Maria Pappa, St. Galler Stadträtin und Direktorin Planung und Bau, überrascht mit einer Erklärung in eigener Sache: «Man hat sich nach meiner Wahl vor zwei Jahren gewundert: Wie kann das gut gehen mit einer gelernten Sozialpädagogin?» Ihre Ausbildung aber habe sie befähigt, so Pappa, Lösungen im Dialog zu finden. Das Gespräch mit allen Beteiligten bei der Überbauung eines Gebiets oder im aktuellen Fall der Gestaltung des Marktplatzes könne nur durch Abwägung aller Meinungen zu befriedigenden Lösungen führen. Allen recht tun kann man nie, aber im Einbeziehung der Bevölkerung könne ein mehrheitliches Einverständnis gefunden werden.

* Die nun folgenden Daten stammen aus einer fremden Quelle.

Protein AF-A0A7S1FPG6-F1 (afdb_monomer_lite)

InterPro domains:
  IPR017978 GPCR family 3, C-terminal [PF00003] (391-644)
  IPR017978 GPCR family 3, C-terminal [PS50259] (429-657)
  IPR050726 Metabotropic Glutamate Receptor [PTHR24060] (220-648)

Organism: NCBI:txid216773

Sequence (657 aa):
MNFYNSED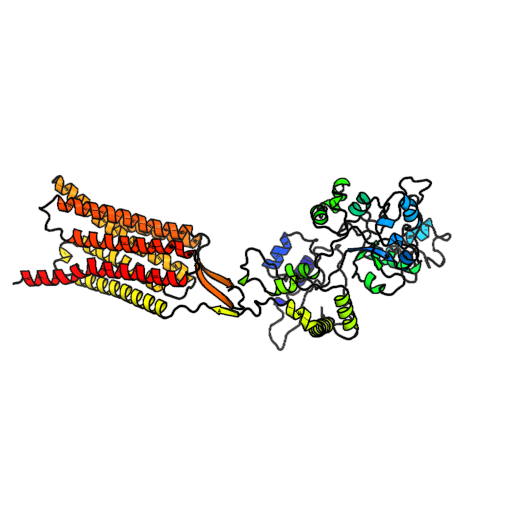NFEFGSRKNGDMYDVLAVSAKHGSCKKAQQDQEKYTSCAHVSPEVWHESFGSQHKKEYFSTGLIDPPTYLGVISQQGFFIPKFTAESDSTLDSYFGLKDEKNKNKLAESFLRPITWIEYCTKISENNCTADDGIARKYPEKDDYGKFFVKDLYIGYFNATIENDCNNNPECTGHFVDYPNSWRSFAVPQMYHHNISLKSSGSEYITNGYSYSQMTEIWQAANATKSNVLMLSWDLGRSYMQFLGTESEYIKVYMPSATQECLDSRISVEDRVSEDFNKRVGEKAGACDFKFVKRLSKLLSSALHSDPDFPEAMQSPAYKAIQLLKLDRENYVDIDKKTDTSTPREAVCQWMIDNYNVVQKMIPSTYPRTKKSTKNNPWLYYGALVVGCIATFGAMVMGVLVFQQREKKLARKKPVEIEFLFLILAGLFFTSIASVLSSLPVTDILCVAKPWFLVIGGTLQLVPLIVKIGTIVKVLNAAKKCRRIHVNRTWLHGTVLMISLLSVIFLTLVSIIDKPLKTTHYNLVEGDTMVTDLVFCSSKSLVWEYVACGCVALLLVCTTVLASQIHIAKKNFVAMHDIDESIPLAVMTYSHFIFMVLYIATLPEYENKNYVVISYLQSYIHSCDALAILAIYFAPKIFLESHSESRNKY

Radius of gyration: 42.63 Å; chains: 1; bounding box: 92×57×129 Å

Foldseek 3Di:
DPPPDPPPDDDDDDPPDDQVVVVLVVVCVVDNPVPQDPPPVRRDDDDDDPPDDDPPVDPPPVVVVCVVVVSDDDDADPLDFKFKFKWKFLLLCVVPVLQLALNCQFDPVNFLVQLVQAFAWDAQQCCLPPPDPNSQCDCPVQAHHRDDPVRRRFQADPPGGLTDGDRDPLSDVVNDVLRAHEEAEAALVDDDLVLLQCVLRVGSYAACDDHPQRNHHYPNRLLRNLSSCVSVVGIYIYTDICPDPSQVVCVPHSRHIRGRAWAADDPQLVVQAQDSVLCRDSDSCSNNTDSSVNTGGYPPQRQLVSVCVVQPPPVPDDPLPRDLVNQLRVLDRDDPVLVVQLVVLVVPDPSVVSVVVSCVVVVVSSVVSRPLLPPADEDEDDFPVCLLVVLLVLLVVLLVLLVVLLVLLVVCCPPPVVVVCVLVSVLVNLLSQLSNLLSVLLNLLSDDDALVSLLSNLVSNLLSLLSNLLSLLLVLVVVLVVLVCVVVVHDDDDDSVVSVVRSVVSSVVSVVLSVVCCVPWNWGWDWDWDDDPSYNYIYIDTDTDTPDPVSVVVSLVVSLVSLVSSLVSLVSLVVSCVVCVPPPVPPLSVLSNVLSVLLNVLSVVLVVLVVCVVVSPSNSSSSVNSVSSSVNSVVNCVSRSVCVSPVVVVVVVVVVD

Secondary structure (DSSP, 8-state):
--TT-TT----PPPTTSS-HHHHHHHHHHH--GGGS---TTT--------S---TTS--HHHHHHHHHTTSS------S----EEEEEEHHHHHH-GGGGBHHHHBSGGGHHHHHHHSPEEE-HHHHHHHT-TTTTSS--SSBSSPPPGGGTT-S-BTTTB--EEE--TTT-TTT-TT--EE-BPPPTTS---HHHHHHHTTB-EE---SSTTT----HHHHHHHHHHHHHHT----EEEETTSHHHHHHTTSTT-EEEEBPPP--HHHHHTSPPTTGGG-SSHHHHH--GGG--PPP---HHHHHHHHHT---TTS-TTTS-HHHHHHHH----HHHHHHHHHHHTTS-HHHHHHHHHHHTHHHHHHHS-TT-S-EEEE----HHHHHHHHHHHHHHHHHHHHHHHHHHHHTTSHHHHH-HHHHHHHHHHHHHHHHHHHHHHHHHSPP-HHHHHHHHHHHHHHHHHHHHHHHHHHHHHHHHHHHHTTT------HHHHHHHHHHHHHHHHHHHHHHHHHS--EEEEEEEEPTT-SEEEEEEEEE-S-THHHHHHHHHHHHHHHHHHHHHHHHHHHHHT-TT-TT-TTHHHHHHHHHHHHHHHHHHHHHSGGGGGT-HHHHHHHHHHHHHHHHHHHIIIIIHHHHHHHHHHHHHTT-

pLDDT: mean 85.89, std 16.21, range [35.06, 98.56]

Structure (mmCIF, N/CA/C/O backbone):
data_AF-A0A7S1FPG6-F1
#
_entry.id   AF-A0A7S1FPG6-F1
#
loop_
_atom_site.group_PDB
_atom_site.id
_atom_site.type_symbol
_atom_site.label_atom_id
_atom_site.label_alt_id
_atom_site.label_comp_id
_atom_site.label_asym_id
_atom_site.label_entity_id
_atom_site.label_seq_id
_atom_site.pdbx_PDB_ins_code
_atom_site.Cartn_x
_atom_site.Cartn_y
_atom_site.Cartn_z
_atom_site.occupancy
_atom_site.B_iso_or_equiv
_atom_site.auth_seq_id
_atom_site.auth_comp_id
_atom_site.auth_asym_id
_atom_site.auth_atom_id
_atom_site.pdbx_PDB_model_num
ATOM 1 N N . MET A 1 1 ? -10.826 -10.044 -30.725 1.00 40.81 1 MET A N 1
ATOM 2 C CA . MET A 1 1 ? -9.719 -10.841 -31.301 1.00 40.81 1 MET A CA 1
ATOM 3 C C . MET A 1 1 ? -9.779 -12.243 -30.737 1.00 40.81 1 MET A C 1
ATOM 5 O O . MET A 1 1 ? -10.171 -12.390 -29.582 1.00 40.81 1 MET A O 1
ATOM 9 N N . ASN A 1 2 ? -9.430 -13.249 -31.538 1.00 37.91 2 ASN A N 1
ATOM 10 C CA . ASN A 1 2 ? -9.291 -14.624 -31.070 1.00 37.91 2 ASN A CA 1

Gemeindegrenzen würden Entwicklung verhindern

Als Letzter auf dem Podium betonte Guido Etterlin, dass es wieder gelingen sollte, Wohnen und Arbeiten einander näher zu bringen. Die Stadtentwicklung sei immer im Kontext zur Entwicklung unserer Region zu sehen. Langfristig behinderten die Gemeindegrenzen die regionale Entwicklung, erklärt Etterlin. Alle drei Gemeinden müssten aufeinander zugehen. Die Verdichtung mit gesichtslosen Bauten ohne Grünflächen habe Grenzen. Und es könne nicht das Ziel sein, die Bevölkerung auf 14000 Einwohner zu forcieren.